Synchronous condenser

Synchronous condenser installation at Templestowe substation, Melbourne, Victoria, Australia. Built by ASEA in 1966, the unit is hydrogen cooled and capable of three phase power at 125 MVA.

In electrical engineering, a synchronous condenser (sometimes called a syncon, synchronous capacitor or synchronous compensator) is a DC-excited synchronous motor, whose shaft is not connected to anything but spins freely.[1] Its purpose is not to convert electric power to mechanical power or vice versa, but to adjust conditions on the electric power transmission grid. Its field is controlled by a voltage regulator to either generate or absorb reactive power as needed to adjust the grid's voltage, or to improve power factor.
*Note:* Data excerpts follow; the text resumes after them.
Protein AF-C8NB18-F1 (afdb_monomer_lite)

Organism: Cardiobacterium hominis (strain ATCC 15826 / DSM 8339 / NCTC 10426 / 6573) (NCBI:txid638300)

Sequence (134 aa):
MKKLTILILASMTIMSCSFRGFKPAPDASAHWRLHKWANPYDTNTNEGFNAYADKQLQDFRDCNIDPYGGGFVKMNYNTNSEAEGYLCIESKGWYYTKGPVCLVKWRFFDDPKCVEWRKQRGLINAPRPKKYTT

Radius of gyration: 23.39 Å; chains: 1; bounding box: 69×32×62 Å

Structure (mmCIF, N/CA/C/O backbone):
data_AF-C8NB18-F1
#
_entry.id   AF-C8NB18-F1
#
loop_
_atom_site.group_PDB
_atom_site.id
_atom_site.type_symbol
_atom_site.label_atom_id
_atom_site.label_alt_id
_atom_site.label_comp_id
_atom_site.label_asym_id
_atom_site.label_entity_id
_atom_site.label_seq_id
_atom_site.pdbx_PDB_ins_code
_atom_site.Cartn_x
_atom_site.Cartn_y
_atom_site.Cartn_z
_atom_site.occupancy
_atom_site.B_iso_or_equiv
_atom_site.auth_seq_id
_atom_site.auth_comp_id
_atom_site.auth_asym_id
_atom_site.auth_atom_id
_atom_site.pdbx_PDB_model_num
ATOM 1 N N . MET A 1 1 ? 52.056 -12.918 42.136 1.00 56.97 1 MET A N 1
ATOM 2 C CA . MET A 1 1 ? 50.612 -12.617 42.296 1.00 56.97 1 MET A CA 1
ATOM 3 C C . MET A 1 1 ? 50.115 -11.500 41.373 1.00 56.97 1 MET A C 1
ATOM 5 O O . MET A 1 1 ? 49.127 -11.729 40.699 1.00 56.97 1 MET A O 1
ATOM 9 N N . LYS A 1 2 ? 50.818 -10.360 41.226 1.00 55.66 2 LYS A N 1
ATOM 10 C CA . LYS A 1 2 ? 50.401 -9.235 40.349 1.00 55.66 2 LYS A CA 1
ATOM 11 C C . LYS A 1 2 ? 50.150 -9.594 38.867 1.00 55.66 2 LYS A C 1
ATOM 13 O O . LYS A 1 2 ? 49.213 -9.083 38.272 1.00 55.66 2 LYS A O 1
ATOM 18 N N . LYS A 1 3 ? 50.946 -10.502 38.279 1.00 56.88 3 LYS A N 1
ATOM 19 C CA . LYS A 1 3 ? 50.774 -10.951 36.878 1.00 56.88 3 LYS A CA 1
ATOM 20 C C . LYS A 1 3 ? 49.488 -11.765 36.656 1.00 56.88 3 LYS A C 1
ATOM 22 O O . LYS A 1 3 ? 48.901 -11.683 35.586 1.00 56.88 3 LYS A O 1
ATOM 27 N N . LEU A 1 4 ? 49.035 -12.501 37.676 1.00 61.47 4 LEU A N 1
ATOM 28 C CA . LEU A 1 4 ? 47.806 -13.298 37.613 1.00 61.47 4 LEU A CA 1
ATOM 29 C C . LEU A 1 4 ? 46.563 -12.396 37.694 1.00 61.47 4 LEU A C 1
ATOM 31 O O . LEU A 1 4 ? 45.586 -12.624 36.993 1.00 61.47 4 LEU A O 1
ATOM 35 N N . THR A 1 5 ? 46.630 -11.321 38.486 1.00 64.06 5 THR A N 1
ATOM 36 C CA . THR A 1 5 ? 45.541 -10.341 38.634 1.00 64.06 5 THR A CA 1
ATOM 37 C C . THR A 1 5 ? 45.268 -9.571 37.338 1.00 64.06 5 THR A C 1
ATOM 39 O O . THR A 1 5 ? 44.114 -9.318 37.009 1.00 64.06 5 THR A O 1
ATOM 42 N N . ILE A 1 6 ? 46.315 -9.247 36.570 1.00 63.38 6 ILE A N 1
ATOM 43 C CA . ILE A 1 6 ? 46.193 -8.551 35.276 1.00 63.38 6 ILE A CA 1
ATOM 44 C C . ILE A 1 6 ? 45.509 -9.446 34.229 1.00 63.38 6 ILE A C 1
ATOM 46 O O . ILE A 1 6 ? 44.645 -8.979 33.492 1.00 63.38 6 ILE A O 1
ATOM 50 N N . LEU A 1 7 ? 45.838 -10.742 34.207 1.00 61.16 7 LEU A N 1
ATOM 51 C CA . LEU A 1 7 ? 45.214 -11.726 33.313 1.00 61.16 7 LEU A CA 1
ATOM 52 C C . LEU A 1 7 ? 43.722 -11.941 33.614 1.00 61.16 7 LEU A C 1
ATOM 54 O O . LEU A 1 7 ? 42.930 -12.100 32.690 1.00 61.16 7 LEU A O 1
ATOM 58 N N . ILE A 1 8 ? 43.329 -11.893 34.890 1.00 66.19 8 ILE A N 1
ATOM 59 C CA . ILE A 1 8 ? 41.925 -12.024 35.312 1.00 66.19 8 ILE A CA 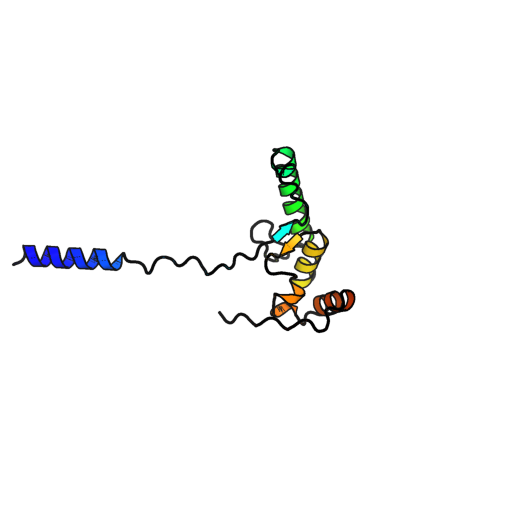1
ATOM 60 C C . ILE A 1 8 ? 41.113 -10.760 34.976 1.00 66.19 8 ILE A C 1
ATOM 62 O O . ILE A 1 8 ? 39.956 -10.861 34.580 1.00 66.19 8 ILE A O 1
ATOM 66 N N . LEU A 1 9 ? 41.704 -9.564 35.077 1.00 60.97 9 LEU A N 1
ATOM 67 C CA . LEU A 1 9 ? 41.027 -8.331 34.652 1.00 60.97 9 LEU A CA 1
ATOM 68 C C . LEU A 1 9 ? 40.823 -8.283 33.129 1.00 60.97 9 LEU A C 1
ATOM 70 O O . LEU A 1 9 ? 39.782 -7.829 32.661 1.00 60.97 9 LEU A O 1
ATOM 74 N N . ALA A 1 10 ? 41.800 -8.781 32.364 1.00 61.00 10 ALA A N 1
ATOM 75 C CA . ALA A 1 10 ? 41.732 -8.832 30.907 1.00 61.00 10 ALA A CA 1
ATOM 76 C C . ALA A 1 10 ? 40.700 -9.847 30.382 1.00 61.00 10 ALA A C 1
ATOM 78 O O . ALA A 1 10 ? 40.155 -9.646 29.304 1.00 61.00 10 ALA A O 1
ATOM 79 N N . SER A 1 11 ? 40.389 -10.920 31.120 1.00 60.31 11 SER A N 1
ATOM 80 C CA . SER A 1 11 ? 39.357 -11.881 30.703 1.00 60.31 11 SER A CA 1
ATOM 81 C C . SER A 1 11 ? 37.930 -11.376 30.951 1.00 60.31 11 SER A C 1
ATOM 83 O O . SER A 1 11 ? 37.026 -11.692 30.175 1.00 60.31 11 SER A O 1
ATOM 85 N N . MET A 1 12 ? 37.714 -10.537 31.972 1.00 60.25 12 MET A N 1
ATOM 86 C CA . MET A 1 12 ? 36.394 -9.959 32.262 1.00 60.25 12 MET A CA 1
ATOM 87 C C . MET A 1 12 ? 35.928 -8.938 31.213 1.00 60.25 12 MET A C 1
ATOM 89 O O . MET A 1 12 ? 34.727 -8.820 30.980 1.00 60.25 12 MET A O 1
ATOM 93 N N . THR A 1 13 ? 36.846 -8.248 30.528 1.00 58.25 13 THR A N 1
ATOM 94 C CA . THR A 1 13 ? 36.503 -7.278 29.469 1.00 58.25 13 THR A CA 1
ATOM 95 C C . THR A 1 13 ? 36.159 -7.931 28.128 1.00 58.25 13 THR A C 1
ATOM 97 O O . THR A 1 13 ? 35.486 -7.319 27.304 1.00 58.25 13 THR A O 1
ATOM 100 N N . ILE A 1 14 ? 36.564 -9.186 27.900 1.00 56.78 14 ILE A N 1
ATOM 101 C CA . ILE A 1 14 ? 36.238 -9.918 26.663 1.00 56.78 14 ILE A CA 1
ATOM 102 C C . ILE A 1 14 ? 34.810 -10.493 26.739 1.00 56.78 14 ILE A C 1
ATOM 104 O O . ILE A 1 14 ? 34.120 -10.594 25.725 1.00 56.78 14 ILE A O 1
ATOM 108 N N . MET A 1 15 ? 34.314 -10.795 27.945 1.00 54.94 15 MET A N 1
ATOM 109 C CA . MET A 1 15 ? 32.941 -11.275 28.152 1.00 54.94 15 MET A CA 1
ATOM 110 C C . MET A 1 15 ? 31.885 -10.160 28.080 1.00 54.94 15 MET A C 1
ATOM 112 O O . MET A 1 15 ? 30.742 -10.442 27.723 1.00 54.94 15 MET A O 1
ATOM 116 N N . SER A 1 16 ? 32.236 -8.892 28.331 1.00 52.44 16 SER A N 1
ATOM 117 C CA . SER A 1 16 ? 31.301 -7.763 28.173 1.00 52.44 16 SER A CA 1
ATOM 118 C C . SER A 1 16 ? 31.065 -7.357 26.712 1.00 52.44 16 SER A C 1
ATOM 120 O O . SER A 1 16 ? 30.064 -6.708 26.419 1.00 52.44 16 SER A O 1
ATOM 122 N N . CYS A 1 17 ? 31.918 -7.800 25.781 1.00 56.47 17 CYS A N 1
ATOM 123 C CA . CYS A 1 17 ? 31.684 -7.683 24.337 1.00 56.47 17 CYS A CA 1
ATOM 124 C C . CYS A 1 17 ? 30.817 -8.817 23.770 1.00 56.47 17 CYS A C 1
ATOM 126 O O . CYS A 1 17 ? 30.534 -8.830 22.573 1.00 56.47 17 CYS A O 1
ATOM 128 N N . SER A 1 18 ? 30.322 -9.730 24.614 1.00 55.12 18 SER A N 1
ATOM 129 C CA . SER A 1 18 ? 29.190 -10.594 24.267 1.00 55.12 18 SER A CA 1
ATOM 130 C C . SER A 1 18 ? 27.902 -9.773 24.352 1.00 55.12 18 SER A C 1
ATOM 132 O O . SER A 1 18 ? 27.012 -10.043 25.160 1.00 55.12 18 SER A O 1
ATOM 134 N N . PHE A 1 19 ? 27.829 -8.717 23.531 1.00 55.31 19 PHE A N 1
ATOM 135 C CA . PHE A 1 19 ? 26.587 -8.034 23.209 1.00 55.31 19 PHE A CA 1
ATOM 136 C C . PHE A 1 19 ? 25.562 -9.126 22.952 1.00 55.31 19 PHE A C 1
ATOM 138 O O . PHE A 1 19 ? 25.792 -9.996 22.115 1.00 55.31 19 PHE A O 1
ATOM 145 N N . ARG A 1 20 ? 24.470 -9.107 23.721 1.00 48.91 20 ARG A N 1
ATOM 146 C CA . ARG A 1 20 ? 23.249 -9.872 23.471 1.00 48.91 20 ARG A CA 1
ATOM 147 C C . ARG A 1 20 ? 22.871 -9.643 22.014 1.00 48.91 20 ARG A C 1
ATOM 149 O O . ARG A 1 20 ? 22.207 -8.644 21.744 1.00 48.91 20 ARG A O 1
ATOM 156 N N . GLY A 1 21 ? 23.401 -10.496 21.129 1.00 48.19 21 GLY A N 1
ATOM 157 C CA . GLY A 1 21 ? 23.666 -10.173 19.728 1.00 48.19 21 GLY A CA 1
ATOM 158 C C . GLY A 1 21 ? 22.504 -9.407 19.154 1.00 48.19 21 GLY A C 1
ATOM 159 O O . GLY A 1 21 ? 21.381 -9.851 19.384 1.00 48.19 21 GLY A O 1
ATOM 160 N N . PHE A 1 22 ? 22.782 -8.249 18.535 1.00 54.78 22 PHE A N 1
ATOM 161 C CA . PHE A 1 22 ? 21.780 -7.374 17.930 1.00 54.78 22 PHE A CA 1
ATOM 162 C C . PHE A 1 22 ? 20.719 -8.260 17.296 1.00 54.78 22 PHE A C 1
ATOM 164 O O . PHE A 1 22 ? 20.956 -8.871 16.255 1.00 54.78 22 PHE A O 1
ATOM 171 N N . LYS A 1 23 ? 19.599 -8.445 18.001 1.00 50.47 23 LYS A N 1
ATOM 172 C CA . LYS A 1 23 ? 18.502 -9.221 17.458 1.00 50.47 23 LYS A CA 1
ATOM 173 C C . LYS A 1 23 ? 17.969 -8.281 16.399 1.00 50.47 23 LYS A C 1
ATOM 175 O O . LYS A 1 23 ? 17.511 -7.202 16.791 1.00 50.47 23 LYS A O 1
ATOM 180 N N . PRO A 1 24 ? 18.093 -8.608 15.097 1.00 52.53 24 PRO A N 1
ATOM 181 C CA . PRO A 1 24 ? 17.427 -7.802 14.094 1.00 52.53 24 PRO A CA 1
ATOM 182 C C . PRO A 1 24 ? 15.987 -7.660 14.566 1.00 52.53 24 PRO A C 1
ATOM 184 O O . PRO A 1 24 ? 15.416 -8.634 15.078 1.00 52.53 24 PRO A O 1
ATOM 187 N N . ALA A 1 25 ? 15.465 -6.431 14.518 1.00 48.94 25 ALA A N 1
ATOM 188 C CA . ALA A 1 25 ? 14.094 -6.176 14.925 1.00 48.94 25 ALA A CA 1
ATOM 189 C C . ALA A 1 25 ? 13.231 -7.287 14.307 1.00 48.94 25 ALA A C 1
ATOM 191 O O . ALA A 1 25 ? 13.393 -7.546 13.108 1.00 48.94 25 ALA A O 1
ATOM 192 N N . PRO A 1 26 ? 12.440 -8.018 15.120 1.00 47.72 26 PRO A N 1
ATOM 193 C CA . PRO A 1 26 ? 11.680 -9.165 14.641 1.00 47.72 26 PRO A CA 1
ATOM 194 C C . PRO A 1 26 ? 10.958 -8.730 13.384 1.00 47.72 26 PRO A C 1
ATOM 196 O O . PRO A 1 26 ? 10.306 -7.691 13.447 1.00 47.72 26 PRO A O 1
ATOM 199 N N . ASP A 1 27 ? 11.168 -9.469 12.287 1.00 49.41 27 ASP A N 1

The condenser’s installation and operation are identical to large electric motors and generators (some generators are actually designed to be able to operate as synchronous condensers with the prime mover disconnected[2]).

Increasing the device's field excitation results in its furnishing reactive power (measured in units of var) to the system. Its principal advantage is the ease with which the amount of correction can be adjusted.
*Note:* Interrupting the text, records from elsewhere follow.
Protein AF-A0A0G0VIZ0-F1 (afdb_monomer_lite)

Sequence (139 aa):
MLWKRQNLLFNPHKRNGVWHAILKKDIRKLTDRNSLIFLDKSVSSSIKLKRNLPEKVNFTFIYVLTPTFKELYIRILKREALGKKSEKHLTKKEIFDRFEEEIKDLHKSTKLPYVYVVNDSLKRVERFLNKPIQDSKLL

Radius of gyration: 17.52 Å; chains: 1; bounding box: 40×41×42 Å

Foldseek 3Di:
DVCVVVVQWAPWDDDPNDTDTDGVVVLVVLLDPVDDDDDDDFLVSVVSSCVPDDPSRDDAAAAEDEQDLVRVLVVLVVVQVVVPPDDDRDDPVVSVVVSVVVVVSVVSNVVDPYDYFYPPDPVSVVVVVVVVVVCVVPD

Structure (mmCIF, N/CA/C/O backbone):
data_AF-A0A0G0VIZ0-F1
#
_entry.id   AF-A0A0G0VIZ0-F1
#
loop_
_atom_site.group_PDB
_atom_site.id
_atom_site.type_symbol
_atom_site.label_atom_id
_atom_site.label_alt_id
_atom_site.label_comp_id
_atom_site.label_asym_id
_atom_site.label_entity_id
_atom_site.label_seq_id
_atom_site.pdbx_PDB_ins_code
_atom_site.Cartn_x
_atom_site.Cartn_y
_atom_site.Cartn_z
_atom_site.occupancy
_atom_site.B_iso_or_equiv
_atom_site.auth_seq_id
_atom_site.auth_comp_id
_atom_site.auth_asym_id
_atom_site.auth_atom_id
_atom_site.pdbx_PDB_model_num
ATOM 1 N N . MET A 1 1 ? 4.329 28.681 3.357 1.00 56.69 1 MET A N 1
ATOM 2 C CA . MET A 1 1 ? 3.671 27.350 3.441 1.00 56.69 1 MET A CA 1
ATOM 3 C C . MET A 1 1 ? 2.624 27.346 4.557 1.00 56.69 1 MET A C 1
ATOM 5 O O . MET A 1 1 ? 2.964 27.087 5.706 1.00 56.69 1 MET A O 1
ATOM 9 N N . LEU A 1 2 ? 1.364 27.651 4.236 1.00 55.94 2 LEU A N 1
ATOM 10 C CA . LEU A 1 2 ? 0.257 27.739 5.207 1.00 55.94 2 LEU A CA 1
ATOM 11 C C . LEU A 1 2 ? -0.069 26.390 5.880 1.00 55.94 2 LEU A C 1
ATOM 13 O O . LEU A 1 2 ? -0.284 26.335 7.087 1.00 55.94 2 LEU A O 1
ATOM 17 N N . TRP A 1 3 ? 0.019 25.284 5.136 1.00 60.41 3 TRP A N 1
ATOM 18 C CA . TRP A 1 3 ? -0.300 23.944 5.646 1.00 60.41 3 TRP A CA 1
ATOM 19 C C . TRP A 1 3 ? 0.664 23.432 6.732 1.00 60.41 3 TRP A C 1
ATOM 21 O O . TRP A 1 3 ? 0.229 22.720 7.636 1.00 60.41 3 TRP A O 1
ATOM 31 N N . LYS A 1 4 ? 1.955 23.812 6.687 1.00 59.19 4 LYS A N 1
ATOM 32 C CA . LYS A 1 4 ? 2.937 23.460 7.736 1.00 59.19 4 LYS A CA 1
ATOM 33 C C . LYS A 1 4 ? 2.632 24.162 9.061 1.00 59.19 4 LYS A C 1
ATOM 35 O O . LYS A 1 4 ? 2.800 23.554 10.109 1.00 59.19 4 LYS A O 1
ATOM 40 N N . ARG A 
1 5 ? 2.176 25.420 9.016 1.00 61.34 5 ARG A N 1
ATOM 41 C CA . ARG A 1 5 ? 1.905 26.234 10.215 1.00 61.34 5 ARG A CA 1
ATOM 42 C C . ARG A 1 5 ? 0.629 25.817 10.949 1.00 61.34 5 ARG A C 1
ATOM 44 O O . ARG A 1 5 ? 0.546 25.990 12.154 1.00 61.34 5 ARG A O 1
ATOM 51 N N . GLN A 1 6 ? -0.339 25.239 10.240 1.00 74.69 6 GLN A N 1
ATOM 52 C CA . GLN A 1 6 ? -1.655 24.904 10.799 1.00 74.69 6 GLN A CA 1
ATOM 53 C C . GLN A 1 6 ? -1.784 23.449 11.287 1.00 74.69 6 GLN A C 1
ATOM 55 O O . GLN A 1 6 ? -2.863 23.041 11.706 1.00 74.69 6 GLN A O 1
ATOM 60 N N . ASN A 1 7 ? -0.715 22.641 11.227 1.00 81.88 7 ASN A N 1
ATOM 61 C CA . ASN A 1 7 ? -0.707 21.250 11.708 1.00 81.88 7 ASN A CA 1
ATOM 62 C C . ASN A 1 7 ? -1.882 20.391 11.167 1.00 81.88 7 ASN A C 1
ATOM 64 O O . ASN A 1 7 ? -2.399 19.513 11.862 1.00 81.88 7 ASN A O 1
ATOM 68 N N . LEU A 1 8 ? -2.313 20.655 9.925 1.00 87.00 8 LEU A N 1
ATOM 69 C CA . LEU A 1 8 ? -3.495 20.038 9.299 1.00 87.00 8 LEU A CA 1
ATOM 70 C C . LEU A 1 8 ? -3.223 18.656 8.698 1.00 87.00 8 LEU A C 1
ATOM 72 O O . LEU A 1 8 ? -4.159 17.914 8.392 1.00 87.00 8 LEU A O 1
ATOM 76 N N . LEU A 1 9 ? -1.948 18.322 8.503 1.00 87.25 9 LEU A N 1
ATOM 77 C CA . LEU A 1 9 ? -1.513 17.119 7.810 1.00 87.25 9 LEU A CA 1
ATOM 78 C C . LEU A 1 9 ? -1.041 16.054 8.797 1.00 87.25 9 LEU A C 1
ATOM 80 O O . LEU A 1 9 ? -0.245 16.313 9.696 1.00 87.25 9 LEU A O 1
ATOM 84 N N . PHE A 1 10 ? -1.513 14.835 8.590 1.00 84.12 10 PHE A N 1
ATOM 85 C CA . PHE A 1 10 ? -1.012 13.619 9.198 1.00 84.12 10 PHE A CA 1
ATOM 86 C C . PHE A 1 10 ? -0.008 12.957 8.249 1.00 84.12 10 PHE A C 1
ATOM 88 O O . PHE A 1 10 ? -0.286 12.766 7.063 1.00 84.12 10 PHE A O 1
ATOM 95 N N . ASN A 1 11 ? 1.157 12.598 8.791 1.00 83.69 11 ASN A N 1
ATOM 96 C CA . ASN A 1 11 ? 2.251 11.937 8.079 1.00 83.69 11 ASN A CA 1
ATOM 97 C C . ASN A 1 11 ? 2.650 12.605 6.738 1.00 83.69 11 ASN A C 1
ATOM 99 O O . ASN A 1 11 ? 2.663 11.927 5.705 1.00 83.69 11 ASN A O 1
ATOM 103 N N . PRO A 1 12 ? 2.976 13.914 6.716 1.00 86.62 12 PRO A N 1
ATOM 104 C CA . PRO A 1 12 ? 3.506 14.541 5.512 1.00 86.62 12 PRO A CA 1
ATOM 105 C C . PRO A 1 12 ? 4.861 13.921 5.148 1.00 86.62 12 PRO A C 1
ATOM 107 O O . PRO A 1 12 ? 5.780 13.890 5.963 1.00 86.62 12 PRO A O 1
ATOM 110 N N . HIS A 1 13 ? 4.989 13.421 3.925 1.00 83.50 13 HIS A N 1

Synchronous condensers are an alternative to capacitor banks and static VAR compensators for power-factor correction in power grids.[3] One advantage is that the amount of reactive power from a synchronous condenser can be continuously adjusted. Reactive power from a capacitor bank decreases when grid voltage decreases while the reactive power from a synchronous condenser inherently increases as voltage decreases.[1] Additionally, synchronous condensers are more tolerant of power fluctuations and severe drops in voltage.[3] However, synchronous machines have higher energy losses than static capacitor banks.[1]

Most synchronous condensers connected to electrical grids are rated between 20 MVAR (megavar) and 200 MVAR and many are hydrogen cooled. There is no explosion hazard as long as the hydrogen concentration is maintained above 70%, typically above 91%.[4] A syncon can be 8 metres long and 5 meters tall, weighing 170 tonnes.[5]

Synchronous condensers also help stabilize grids. The inertial response of the machine and its inductance can help stabilize a power system during rapid fluctuations of loads such as those created by short circuits or electric arc furnaces. For this reason, large installations of synchronous condensers are sometimes used in association with high-voltage direct current converter stations to supply reactive power to the alternating current grid. Synchronous condensers are also finding use in facilitating the switchover between power grids[6] and providing power grid stabilization as turbine-based power generators are replaced with solar and wind energy.[7][3]

  1. ^ a b c B. M. Weedy, Electric Power Systems Second Edition, John Wiley and Sons, London, 1972, ISBN 0-471-92445-8 page 149
  2. ^ Kundur 1994, p. 638.
  3. ^ a b c Fairley, Peter (2015-07-24). "Zombie Coal Plants Reanimated to Stabilize the Grid". IEEE Spectrum. IEEE. Retrieved 2023-11-13.
  4. ^ "Synchronous Condenser | AC Motors | Electronics Textbook".
  5. ^ Parkinson, Giles (25 October 2021). "Wind and solar limits relaxed after four big spinning machines installed". RenewEconomy. Archived from the original on 26 October 2021.
  6. ^ Fairley, Peter (2023-11-13). "To Free The Baltic Grid, Old Technology Is New Again". IEEE Spectrum. IEEE. Retrieved 2023-11-13.
  7. ^ "GE synchronous condensers – 100 years on". Modern Power Systems. 2020-02-12. Retrieved 2023-11-13.